### Exercise
In the records below, begin at the line containing "ATOM 25 N N" and end at the line containing "ATOM 34 N N"; quote every line in that span exactly, including both boundary lines, and no others.

Provided material below:

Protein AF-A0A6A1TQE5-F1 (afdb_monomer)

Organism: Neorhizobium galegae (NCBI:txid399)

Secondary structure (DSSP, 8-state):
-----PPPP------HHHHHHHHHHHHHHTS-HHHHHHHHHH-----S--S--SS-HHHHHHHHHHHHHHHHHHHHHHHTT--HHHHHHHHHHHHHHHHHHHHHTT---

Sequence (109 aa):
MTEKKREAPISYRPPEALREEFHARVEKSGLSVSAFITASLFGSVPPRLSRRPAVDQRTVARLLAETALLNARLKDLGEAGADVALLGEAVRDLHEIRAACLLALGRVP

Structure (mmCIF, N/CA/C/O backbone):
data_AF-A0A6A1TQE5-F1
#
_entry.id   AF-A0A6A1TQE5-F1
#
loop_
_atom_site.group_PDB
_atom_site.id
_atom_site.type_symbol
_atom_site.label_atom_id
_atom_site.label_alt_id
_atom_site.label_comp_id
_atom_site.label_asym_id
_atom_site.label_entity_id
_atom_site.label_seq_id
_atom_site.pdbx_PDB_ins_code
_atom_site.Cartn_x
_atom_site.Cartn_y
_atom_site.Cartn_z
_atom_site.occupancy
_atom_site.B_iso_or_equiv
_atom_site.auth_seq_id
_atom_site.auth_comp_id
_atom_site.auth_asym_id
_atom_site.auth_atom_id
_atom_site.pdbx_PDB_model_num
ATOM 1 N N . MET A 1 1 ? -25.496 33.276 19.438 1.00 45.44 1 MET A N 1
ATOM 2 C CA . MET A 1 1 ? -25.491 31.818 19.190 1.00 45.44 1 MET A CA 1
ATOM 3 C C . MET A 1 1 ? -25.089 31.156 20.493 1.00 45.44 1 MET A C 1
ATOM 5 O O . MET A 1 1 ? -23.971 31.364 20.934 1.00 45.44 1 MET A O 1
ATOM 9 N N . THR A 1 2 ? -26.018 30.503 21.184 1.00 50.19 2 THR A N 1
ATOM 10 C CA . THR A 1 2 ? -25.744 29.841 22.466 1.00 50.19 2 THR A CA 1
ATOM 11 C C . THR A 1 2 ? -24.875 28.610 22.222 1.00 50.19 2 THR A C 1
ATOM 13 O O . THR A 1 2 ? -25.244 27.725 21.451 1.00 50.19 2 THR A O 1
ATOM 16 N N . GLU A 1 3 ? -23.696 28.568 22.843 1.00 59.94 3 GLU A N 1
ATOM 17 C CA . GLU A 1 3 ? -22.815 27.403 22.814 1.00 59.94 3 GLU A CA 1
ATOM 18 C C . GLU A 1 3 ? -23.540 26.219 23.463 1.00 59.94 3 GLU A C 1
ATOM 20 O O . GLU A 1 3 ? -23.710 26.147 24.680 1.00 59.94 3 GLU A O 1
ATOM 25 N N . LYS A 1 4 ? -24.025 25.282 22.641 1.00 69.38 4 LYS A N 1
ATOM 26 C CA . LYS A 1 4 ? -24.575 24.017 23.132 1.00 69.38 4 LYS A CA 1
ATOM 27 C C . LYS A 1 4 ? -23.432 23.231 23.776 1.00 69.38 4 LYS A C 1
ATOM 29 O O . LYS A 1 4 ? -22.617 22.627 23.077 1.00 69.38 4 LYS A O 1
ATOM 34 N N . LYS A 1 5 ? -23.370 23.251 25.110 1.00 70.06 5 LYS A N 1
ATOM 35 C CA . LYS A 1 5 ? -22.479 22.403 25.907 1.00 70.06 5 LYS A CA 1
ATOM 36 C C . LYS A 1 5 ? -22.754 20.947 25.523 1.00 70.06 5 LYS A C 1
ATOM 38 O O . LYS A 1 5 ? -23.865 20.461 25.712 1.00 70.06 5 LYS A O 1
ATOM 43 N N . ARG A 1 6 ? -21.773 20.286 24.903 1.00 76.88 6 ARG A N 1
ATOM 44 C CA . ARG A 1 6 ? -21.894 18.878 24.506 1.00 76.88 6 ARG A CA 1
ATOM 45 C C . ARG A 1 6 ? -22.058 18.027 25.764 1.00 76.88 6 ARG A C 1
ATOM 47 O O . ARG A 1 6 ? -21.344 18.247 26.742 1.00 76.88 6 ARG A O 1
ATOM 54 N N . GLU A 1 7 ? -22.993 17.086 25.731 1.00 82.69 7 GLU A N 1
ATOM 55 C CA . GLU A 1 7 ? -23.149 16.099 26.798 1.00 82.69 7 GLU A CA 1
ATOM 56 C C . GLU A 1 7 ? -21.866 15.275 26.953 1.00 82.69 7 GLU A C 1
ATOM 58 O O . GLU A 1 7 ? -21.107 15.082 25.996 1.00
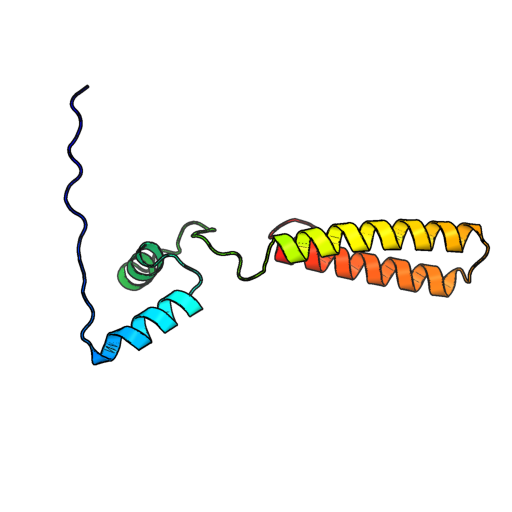 82.69 7 GLU A O 1
ATOM 63 N N . ALA A 1 8 ? -21.595 14.836 28.184 1.00 78.69 8 ALA A N 1
ATOM 64 C CA . ALA A 1 8 ? -20.413 14.040 28.477 1.00 78.69 8 ALA A CA 1
ATOM 65 C C . ALA A 1 8 ? -20.445 12.717 27.686 1.00 78.69 8 ALA A C 1
ATOM 67 O O . ALA A 1 8 ? -21.512 12.121 27.527 1.00 78.69 8 ALA A O 1
ATOM 68 N N . PRO A 1 9 ? -19.291 12.238 27.191 1.00 85.44 9 PRO A N 1
ATOM 69 C CA . PRO A 1 9 ? -19.234 10.986 26.454 1.00 85.44 9 PRO A CA 1
ATOM 70 C C . PRO A 1 9 ? -19.583 9.796 27.354 1.00 85.44 9 PRO A C 1
ATOM 72 O O . PRO A 1 9 ? -19.269 9.782 28.546 1.00 85.44 9 PRO A O 1
ATOM 75 N N . ILE A 1 10 ? -20.170 8.759 26.755 1.00 85.44 10 ILE A N 1
ATOM 76 C CA . ILE A 1 10 ? -20.373 7.469 27.417 1.00 85.44 10 ILE A CA 1
ATOM 77 C C . ILE A 1 10 ? -18.996 6.840 27.655 1.00 85.44 10 ILE A C 1
ATOM 79 O O . ILE A 1 10 ? -18.280 6.512 26.708 1.00 85.44 10 ILE A O 1
ATOM 83 N N . SER A 1 11 ? -18.621 6.686 28.925 1.00 85.69 11 SER A N 1
ATOM 84 C CA . SER A 1 11 ? -17.376 6.031 29.326 1.00 85.69 11 SER A CA 1
ATOM 85 C C . SER A 1 11 ? -17.634 4.557 29.613 1.00 85.69 11 SER A C 1
ATOM 87 O O . SER A 1 11 ? -18.505 4.217 30.413 1.00 85.69 11 SER A O 1
ATOM 89 N N . TYR A 1 12 ? -16.861 3.681 28.977 1.00 87.50 12 TYR A N 1
ATOM 90 C CA . TYR A 1 12 ? -16.866 2.250 29.250 1.00 87.50 12 TYR A CA 1
ATOM 91 C C . TYR A 1 12 ? -15.455 1.793 29.602 1.00 87.50 12 TYR A C 1
ATOM 93 O O . TYR A 1 12 ? -14.496 2.092 28.888 1.00 87.50 12 TYR A O 1
ATOM 101 N N . ARG A 1 13 ? -15.336 1.043 30.699 1.00 88.38 13 ARG A N 1
ATOM 102 C CA . ARG A 1 13 ? -14.090 0.414 31.129 1.00 88.38 13 ARG A CA 1
ATOM 103 C C . ARG A 1 13 ? -14.275 -1.105 31.098 1.00 88.38 13 ARG A C 1
ATOM 105 O O . ARG A 1 13 ? -15.015 -1.617 31.938 1.00 88.38 13 ARG A O 1
ATOM 112 N N . PRO A 1 14 ? -13.615 -1.827 30.173 1.00 89.12 14 PRO A N 1
ATOM 113 C CA . PRO A 1 14 ? -13.644 -3.282 30.174 1.00 89.12 14 PRO A CA 1
ATOM 114 C C . PRO A 1 14 ? -13.116 -3.851 31.502 1.00 89.12 14 PRO A C 1
ATOM 116 O O . PRO A 1 14 ? -12.179 -3.271 32.077 1.00 89.12 14 PRO A O 1
ATOM 119 N N . PRO A 1 15 ? -13.659 -4.992 31.971 1.00 94.88 15 PRO A N 1
ATOM 120 C CA . PRO A 1 15 ? -13.035 -5.792 33.020 1.00 94.88 15 PRO A CA 1
ATOM 121 C C . PRO A 1 15 ? -11.565 -6.064 32.694 1.00 94.88 15 PRO A C 1
ATOM 123 O O . PRO A 1 15 ? -11.198 -6.185 31.526 1.00 94.88 15 PRO A O 1
ATOM 126 N N . GLU A 1 16 ? -10.720 -6.171 33.718 1.00 93.38 16 GLU A N 1
ATOM 127 C CA . GLU A 1 16 ? -9.271 -6.316 33.536 1.00 93.38 16 GLU A CA 1
ATOM 128 C C . GLU A 1 16 ? -8.896 -7.494 32.632 1.00 93.38 16 GLU A C 1
ATOM 130 O O . GLU A 1 16 ? -8.122 -7.311 31.696 1.00 93.38 16 GLU A O 1
ATOM 135 N N . ALA A 1 17 ? -9.549 -8.642 32.824 1.00 95.06 17 ALA A N 1
ATOM 136 C CA . ALA A 1 17 ? -9.341 -9.842 32.018 1.00 95.06 17 ALA A CA 1
ATOM 137 C C . ALA A 1 17 ? -9.664 -9.665 30.520 1.00 95.06 17 ALA A C 1
ATOM 139 O O . ALA A 1 17 ? -9.136 -10.396 29.693 1.00 95.06 17 ALA A O 1
ATOM 140 N N . LEU A 1 18 ? -10.517 -8.701 30.156 1.00 94.00 18 LEU A N 1
ATOM 141 C CA . LEU A 1 18 ? -10.946 -8.465 28.771 1.00 94.00 18 LEU A CA 1
ATOM 142 C C . LEU A 1 18 ? -10.231 -7.274 28.121 1.00 94.00 18 LEU A C 1
ATOM 144 O O . LEU A 1 18 ? -10.494 -6.953 26.962 1.00 94.00 18 LEU A O 1
ATOM 148 N N . ARG A 1 19 ? -9.348 -6.581 28.851 1.00 92.69 19 ARG A N 1
ATOM 149 C CA . ARG A 1 19 ? -8.713 -5.346 28.373 1.00 92.69 19 ARG A CA 1
ATOM 150 C C . ARG A 1 19 ? -7.809 -5.601 27.170 1.00 92.69 19 ARG A C 1
ATOM 152 O O . ARG A 1 19 ? -7.921 -4.899 26.169 1.00 92.69 19 ARG A O 1
ATOM 159 N N . GLU A 1 20 ? -6.934 -6.596 27.261 1.00 94.00 20 GLU A N 1
ATOM 160 C CA . GLU A 1 20 ? -6.006 -6.939 26.177 1.00 94.00 20 GLU A CA 1
ATOM 161 C C . GLU A 1 20 ? -6.752 -7.437 24.943 1.00 94.00 20 GLU A C 1
ATOM 163 O O . GLU A 1 20 ? -6.504 -6.974 23.830 1.00 94.00 20 GLU A O 1
ATOM 168 N N . GLU A 1 21 ? -7.742 -8.304 25.152 1.00 94.19 21 GLU A N 1
ATOM 169 C CA . GLU A 1 21 ? -8.586 -8.808 24.077 1.00 94.19 21 GLU A CA 1
ATOM 170 C C . GLU A 1 21 ? -9.334 -7.674 23.363 1.00 94.19 21 GLU A C 1
ATOM 172 O O . GLU A 1 21 ? -9.396 -7.642 22.132 1.00 94.19 21 GLU A O 1
ATOM 177 N N . PHE A 1 22 ? -9.866 -6.710 24.117 1.00 94.19 22 PHE A N 1
ATOM 178 C CA . PHE A 1 22 ? -10.505 -5.529 23.549 1.00 94.19 22 PHE A CA 1
ATOM 179 C C . PHE A 1 22 ? -9.544 -4.750 22.644 1.00 94.19 22 PHE A C 1
ATOM 181 O O . PHE A 1 22 ? -9.895 -4.448 21.502 1.00 94.19 22 PHE A O 1
ATOM 188 N N . HIS A 1 23 ? -8.325 -4.464 23.110 1.00 91.06 23 HIS A N 1
ATOM 189 C CA . HIS A 1 23 ? -7.333 -3.745 22.309 1.00 91.06 23 HIS A CA 1
ATOM 190 C C . HIS A 1 23 ? -6.934 -4.514 21.046 1.00 91.06 23 HIS A C 1
ATOM 192 O O . HIS A 1 23 ? -6.923 -3.924 19.965 1.00 91.06 23 HIS A O 1
ATOM 198 N N . ALA A 1 24 ? -6.705 -5.825 21.154 1.00 90.75 24 ALA A N 1
ATOM 199 C CA . ALA A 1 24 ? -6.367 -6.672 20.013 1.00 90.75 24 ALA A CA 1
ATOM 200 C C . ALA A 1 24 ? -7.488 -6.700 18.960 1.00 90.75 24 ALA A C 1
ATOM 202 O O . ALA A 1 24 ? -7.229 -6.613 17.758 1.00 90.75 24 ALA A O 1
ATOM 203 N N . ARG A 1 25 ? -8.756 -6.772 19.391 1.00 91.69 25 ARG A N 1
ATOM 204 C CA . ARG A 1 25 ? -9.917 -6.727 18.487 1.00 91.69 25 ARG A CA 1
ATOM 205 C C . ARG A 1 25 ? -10.043 -5.372 17.786 1.00 91.69 25 ARG A C 1
ATOM 207 O O . ARG A 1 25 ? -10.297 -5.341 16.581 1.00 91.69 25 ARG A O 1
ATOM 214 N N . VAL A 1 26 ? -9.831 -4.268 18.507 1.00 89.62 26 VAL A N 1
ATOM 215 C CA . VAL A 1 26 ? -9.834 -2.914 17.924 1.00 89.62 26 VAL A CA 1
ATOM 216 C C . VAL A 1 26 ? -8.719 -2.780 16.888 1.00 89.62 26 VAL A C 1
ATOM 218 O O . VAL A 1 26 ? -8.985 -2.347 15.769 1.00 89.62 26 VAL A O 1
ATOM 221 N N . GLU A 1 27 ? -7.495 -3.190 17.218 1.00 85.38 27 GLU A N 1
ATOM 222 C CA . GLU A 1 27 ? -6.352 -3.119 16.305 1.00 85.38 27 GLU A CA 1
ATOM 223 C C . GLU A 1 27 ? -6.587 -3.947 15.039 1.00 85.38 27 GLU A C 1
ATOM 225 O O . GLU A 1 27 ? -6.467 -3.427 13.929 1.00 85.38 27 GLU A O 1
ATOM 230 N N . LYS A 1 28 ? -7.041 -5.196 15.198 1.00 79.31 28 LYS A N 1
ATOM 231 C CA . LYS A 1 28 ? -7.382 -6.087 14.082 1.00 79.31 28 LYS A CA 1
ATOM 232 C C . LYS A 1 28 ? -8.496 -5.528 13.193 1.00 79.31 28 LYS A C 1
ATOM 234 O O . LYS A 1 28 ? -8.515 -5.808 11.998 1.00 79.31 28 LYS A O 1
ATOM 239 N N . SER A 1 29 ? -9.423 -4.749 13.755 1.00 82.94 29 SER A N 1
ATOM 240 C CA . SER A 1 29 ? -10.509 -4.130 12.986 1.00 82.94 29 SER A CA 1
ATOM 241 C C . SER A 1 29 ? -10.042 -2.989 12.078 1.00 82.94 29 SER A C 1
ATOM 243 O O . SER A 1 29 ? -10.743 -2.641 11.130 1.00 82.94 29 SER A O 1
ATOM 245 N N . GLY A 1 30 ? -8.892 -2.371 12.374 1.00 79.06 30 GLY A N 1
ATOM 246 C CA . GLY A 1 30 ? -8.417 -1.173 11.677 1.00 79.06 30 GLY A CA 1
ATOM 247 C C . GLY A 1 30 ? -9.288 0.077 11.888 1.00 79.06 30 GLY A C 1
ATOM 248 O O . GLY A 1 30 ? -9.079 1.086 11.214 1.00 79.06 30 GLY A O 1
ATOM 249 N N . LEU A 1 31 ? -10.266 0.028 12.799 1.00 83.69 31 LEU A N 1
ATOM 250 C CA . LEU A 1 31 ? -11.171 1.131 13.122 1.00 83.69 31 LEU A CA 1
ATOM 251 C C . LEU A 1 31 ? -10.659 1.941 14.321 1.00 83.69 31 LEU A C 1
ATOM 253 O O . LEU A 1 31 ? -9.875 1.465 15.143 1.00 83.69 31 LEU A O 1
ATOM 257 N N . SER A 1 32 ? -11.167 3.166 14.484 1.00 84.06 32 SER A N 1
ATOM 258 C CA . SER A 1 32 ? -11.044 3.857 15.772 1.00 84.06 32 SER A CA 1
ATOM 259 C C . SER A 1 32 ? -11.858 3.118 16.840 1.00 84.06 32 SER A C 1
ATOM 261 O O . SER A 1 32 ? -12.871 2.499 16.525 1.00 84.06 32 SER A O 1
ATOM 263 N N . VAL A 1 33 ? -11.476 3.231 18.117 1.00 87.81 33 VAL A N 1
ATOM 264 C CA . VAL A 1 33 ? -12.202 2.593 19.235 1.00 87.81 33 VAL A CA 1
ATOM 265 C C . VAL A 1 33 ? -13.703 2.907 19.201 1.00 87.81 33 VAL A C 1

End of Provided material.

### Final answer
ATOM 25 N N . LYS A 1 4 ? -24.025 25.282 22.641 1.00 69.38 4 LYS A N 1
ATOM 26 C CA . LYS A 1 4 ? -24.575 24.017 23.132 1.00 69.38 4 LYS A CA 1
ATOM 27 C C . LYS A 1 4 ? -23.432 23.231 23.776 1.00 69.38 4 LYS A C 1
ATOM 29 O O . LYS A 1 4 ? -22.617 22.627 23.077 1.00 69.38 4 LYS A O 1
ATOM 34 N N . LYS A 1 5 ? -23.370 23.251 25.110 1.00 70.06 5 LYS A N 1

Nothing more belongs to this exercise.